# Excerpts from a dataset:
-- Opening Marker --

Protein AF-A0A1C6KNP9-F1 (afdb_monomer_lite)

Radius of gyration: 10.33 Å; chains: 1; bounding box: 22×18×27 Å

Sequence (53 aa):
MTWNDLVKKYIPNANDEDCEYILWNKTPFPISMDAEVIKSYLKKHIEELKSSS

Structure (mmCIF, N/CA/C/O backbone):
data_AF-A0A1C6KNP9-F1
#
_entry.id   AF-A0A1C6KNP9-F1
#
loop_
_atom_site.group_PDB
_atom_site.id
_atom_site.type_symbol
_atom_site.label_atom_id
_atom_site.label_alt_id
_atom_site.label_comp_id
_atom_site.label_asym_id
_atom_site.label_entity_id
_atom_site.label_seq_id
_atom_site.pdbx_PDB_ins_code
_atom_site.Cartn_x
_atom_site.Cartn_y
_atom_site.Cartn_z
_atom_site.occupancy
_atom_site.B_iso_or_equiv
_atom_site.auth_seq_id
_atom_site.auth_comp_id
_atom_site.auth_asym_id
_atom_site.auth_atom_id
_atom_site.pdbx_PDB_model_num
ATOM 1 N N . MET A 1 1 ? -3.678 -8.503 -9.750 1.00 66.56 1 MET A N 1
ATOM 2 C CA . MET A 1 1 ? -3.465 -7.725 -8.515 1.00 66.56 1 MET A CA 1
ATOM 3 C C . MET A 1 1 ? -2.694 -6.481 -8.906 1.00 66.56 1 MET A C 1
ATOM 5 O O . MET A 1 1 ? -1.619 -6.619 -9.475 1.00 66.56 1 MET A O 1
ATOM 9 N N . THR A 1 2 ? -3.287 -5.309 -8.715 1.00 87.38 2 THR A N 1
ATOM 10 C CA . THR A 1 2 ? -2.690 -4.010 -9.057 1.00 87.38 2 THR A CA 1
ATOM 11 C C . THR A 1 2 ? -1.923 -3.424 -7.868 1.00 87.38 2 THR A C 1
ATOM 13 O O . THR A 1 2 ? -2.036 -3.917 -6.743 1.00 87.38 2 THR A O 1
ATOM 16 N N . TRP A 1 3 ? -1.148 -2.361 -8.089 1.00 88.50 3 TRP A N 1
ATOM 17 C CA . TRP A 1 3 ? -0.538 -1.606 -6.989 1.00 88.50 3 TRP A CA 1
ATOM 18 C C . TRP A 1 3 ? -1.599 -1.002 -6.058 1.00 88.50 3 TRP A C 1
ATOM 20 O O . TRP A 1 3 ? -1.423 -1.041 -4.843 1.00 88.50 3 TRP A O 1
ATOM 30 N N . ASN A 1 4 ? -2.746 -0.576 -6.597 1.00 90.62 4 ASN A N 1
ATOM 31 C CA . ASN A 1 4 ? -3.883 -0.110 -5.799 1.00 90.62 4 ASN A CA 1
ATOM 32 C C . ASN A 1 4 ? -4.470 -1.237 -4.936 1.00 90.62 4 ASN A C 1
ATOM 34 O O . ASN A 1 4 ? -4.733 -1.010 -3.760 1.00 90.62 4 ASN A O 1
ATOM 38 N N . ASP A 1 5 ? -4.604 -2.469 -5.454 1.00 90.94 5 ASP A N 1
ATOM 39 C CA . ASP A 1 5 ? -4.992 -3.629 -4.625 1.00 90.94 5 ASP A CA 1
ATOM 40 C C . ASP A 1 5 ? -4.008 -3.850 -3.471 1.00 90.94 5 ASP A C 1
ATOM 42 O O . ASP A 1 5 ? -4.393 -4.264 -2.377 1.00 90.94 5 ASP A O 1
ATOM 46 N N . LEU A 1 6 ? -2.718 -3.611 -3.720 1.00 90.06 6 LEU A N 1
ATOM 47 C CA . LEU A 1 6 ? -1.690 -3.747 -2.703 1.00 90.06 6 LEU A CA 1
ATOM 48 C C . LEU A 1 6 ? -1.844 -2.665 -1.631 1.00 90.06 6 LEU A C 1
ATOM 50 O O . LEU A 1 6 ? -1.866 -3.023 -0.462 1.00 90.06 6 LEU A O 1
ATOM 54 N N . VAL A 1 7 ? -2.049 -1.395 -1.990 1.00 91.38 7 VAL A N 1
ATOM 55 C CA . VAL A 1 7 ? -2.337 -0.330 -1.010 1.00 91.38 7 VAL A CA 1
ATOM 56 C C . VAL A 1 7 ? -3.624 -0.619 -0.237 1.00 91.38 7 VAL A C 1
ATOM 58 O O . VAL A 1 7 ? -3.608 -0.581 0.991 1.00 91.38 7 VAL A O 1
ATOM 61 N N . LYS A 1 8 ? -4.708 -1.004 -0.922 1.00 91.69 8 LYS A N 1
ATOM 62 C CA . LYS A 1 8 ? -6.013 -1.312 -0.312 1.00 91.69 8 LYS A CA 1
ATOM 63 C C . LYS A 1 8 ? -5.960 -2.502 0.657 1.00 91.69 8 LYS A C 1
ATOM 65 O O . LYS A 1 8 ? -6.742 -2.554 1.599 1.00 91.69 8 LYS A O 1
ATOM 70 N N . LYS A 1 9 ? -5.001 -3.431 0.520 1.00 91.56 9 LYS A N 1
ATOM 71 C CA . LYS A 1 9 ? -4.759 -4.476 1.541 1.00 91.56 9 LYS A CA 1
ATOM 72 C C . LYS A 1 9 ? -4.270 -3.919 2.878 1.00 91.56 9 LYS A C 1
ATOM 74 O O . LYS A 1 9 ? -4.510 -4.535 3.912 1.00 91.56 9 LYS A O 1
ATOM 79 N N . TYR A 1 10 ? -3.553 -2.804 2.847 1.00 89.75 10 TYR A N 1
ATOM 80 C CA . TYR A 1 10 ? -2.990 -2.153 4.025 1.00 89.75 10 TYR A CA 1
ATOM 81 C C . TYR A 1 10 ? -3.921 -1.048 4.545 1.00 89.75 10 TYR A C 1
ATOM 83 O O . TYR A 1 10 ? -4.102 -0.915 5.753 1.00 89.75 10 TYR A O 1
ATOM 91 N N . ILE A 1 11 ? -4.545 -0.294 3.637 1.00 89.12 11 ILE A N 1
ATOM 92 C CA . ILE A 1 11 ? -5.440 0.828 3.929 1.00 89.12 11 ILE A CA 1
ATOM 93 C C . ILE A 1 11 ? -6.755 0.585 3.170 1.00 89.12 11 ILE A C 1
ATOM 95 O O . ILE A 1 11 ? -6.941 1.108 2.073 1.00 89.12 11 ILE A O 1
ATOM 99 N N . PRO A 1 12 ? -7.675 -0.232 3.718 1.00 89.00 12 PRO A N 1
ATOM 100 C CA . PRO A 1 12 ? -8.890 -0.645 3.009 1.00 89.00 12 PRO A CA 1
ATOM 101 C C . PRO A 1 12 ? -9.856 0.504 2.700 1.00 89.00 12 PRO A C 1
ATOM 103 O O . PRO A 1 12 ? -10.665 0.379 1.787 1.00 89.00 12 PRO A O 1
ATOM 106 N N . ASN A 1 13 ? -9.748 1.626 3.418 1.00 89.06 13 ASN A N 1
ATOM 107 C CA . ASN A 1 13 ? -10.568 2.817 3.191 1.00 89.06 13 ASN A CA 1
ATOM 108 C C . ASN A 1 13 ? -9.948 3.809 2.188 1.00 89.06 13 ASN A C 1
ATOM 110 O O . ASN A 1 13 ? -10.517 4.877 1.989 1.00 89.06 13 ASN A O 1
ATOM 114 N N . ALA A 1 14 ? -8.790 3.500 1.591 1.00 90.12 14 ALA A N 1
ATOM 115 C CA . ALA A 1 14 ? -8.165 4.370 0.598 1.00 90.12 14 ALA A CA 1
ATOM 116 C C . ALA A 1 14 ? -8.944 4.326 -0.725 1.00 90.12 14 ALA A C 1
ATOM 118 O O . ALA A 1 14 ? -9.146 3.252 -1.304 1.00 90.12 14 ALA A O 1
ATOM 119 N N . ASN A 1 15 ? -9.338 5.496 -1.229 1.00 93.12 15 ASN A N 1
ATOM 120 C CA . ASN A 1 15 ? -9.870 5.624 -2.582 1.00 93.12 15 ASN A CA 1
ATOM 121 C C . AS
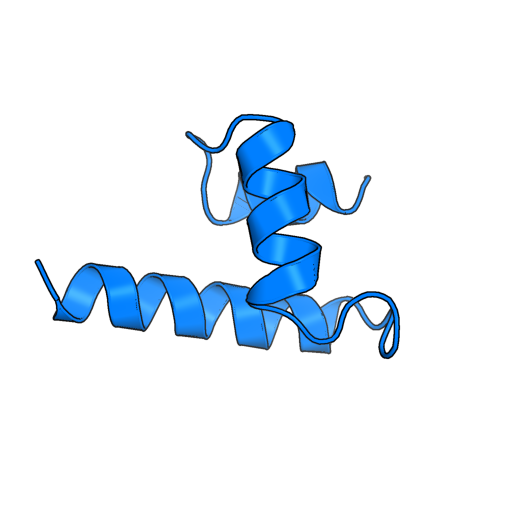N A 1 15 ? -8.731 5.538 -3.608 1.00 93.12 15 ASN A C 1
ATOM 123 O O . ASN A 1 15 ? -7.556 5.457 -3.252 1.00 93.12 15 ASN A O 1
ATOM 127 N N . ASP A 1 16 ? -9.053 5.526 -4.899 1.00 91.81 16 ASP A N 1
ATOM 128 C CA . ASP A 1 16 ? -8.031 5.399 -5.944 1.00 91.81 16 ASP A CA 1
ATOM 129 C C . ASP A 1 16 ? -7.047 6.582 -5.958 1.00 91.81 16 ASP A C 1
ATOM 131 O O . ASP A 1 16 ? -5.845 6.350 -6.060 1.00 91.81 16 ASP A O 1
ATOM 135 N N . GLU A 1 17 ? -7.520 7.806 -5.700 1.00 93.69 17 GLU A N 1
ATOM 136 C CA . GLU A 1 17 ? -6.655 8.986 -5.535 1.00 93.69 17 GLU A CA 1
ATOM 137 C C . GLU A 1 17 ? -5.712 8.849 -4.326 1.00 93.69 17 GLU A C 1
ATOM 139 O O . GLU A 1 17 ? -4.514 9.114 -4.438 1.00 93.69 17 GLU A O 1
ATOM 144 N N . ASP A 1 18 ? -6.216 8.351 -3.190 1.00 92.69 18 ASP A N 1
ATOM 145 C CA . ASP A 1 18 ? -5.389 8.077 -2.009 1.00 92.69 18 ASP A CA 1
ATOM 146 C C . ASP A 1 18 ? -4.338 7.005 -2.313 1.00 92.69 18 ASP A C 1
ATOM 148 O O . ASP A 1 18 ? -3.181 7.124 -1.910 1.00 92.69 18 ASP A O 1
ATOM 152 N N . CYS A 1 19 ? -4.724 5.953 -3.040 1.00 92.75 19 CYS A N 1
ATOM 153 C CA . CYS A 1 19 ? -3.814 4.878 -3.421 1.00 92.75 19 CYS A CA 1
ATOM 154 C C . CYS A 1 19 ? -2.659 5.407 -4.266 1.00 92.75 19 CYS A C 1
ATOM 156 O O . CYS A 1 19 ? -1.502 5.095 -3.977 1.00 92.75 19 CYS A O 1
ATOM 158 N N . GLU A 1 20 ? -2.962 6.227 -5.272 1.00 92.88 20 GLU A N 1
ATOM 159 C CA . GLU A 1 20 ? -1.948 6.868 -6.101 1.00 92.88 20 GLU A CA 1
ATOM 160 C C . GLU A 1 20 ? -1.076 7.808 -5.270 1.00 92.88 20 GLU A C 1
ATOM 162 O O . GLU A 1 20 ? 0.150 7.694 -5.309 1.00 92.88 20 GLU A O 1
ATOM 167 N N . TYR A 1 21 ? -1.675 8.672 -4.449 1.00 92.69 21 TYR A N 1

-- Closing Marker --

# Problem to solve:
From the records above, repeat exactly the lines from the one with "ATOM 146 C C" through the one with "ATOM 152 N N", both included.

# Answer section:
ATOM 146 C C . ASP A 1 18 ? -4.338 7.005 -2.313 1.00 92.69 18 ASP A C 1
ATOM 148 O O . ASP A 1 18 ? -3.181 7.124 -1.910 1.00 92.69 18 ASP A O 1
ATOM 152 N N . CYS A 1 19 ? -4.724 5.953 -3.040 1.00 92.75 19 CYS A N 1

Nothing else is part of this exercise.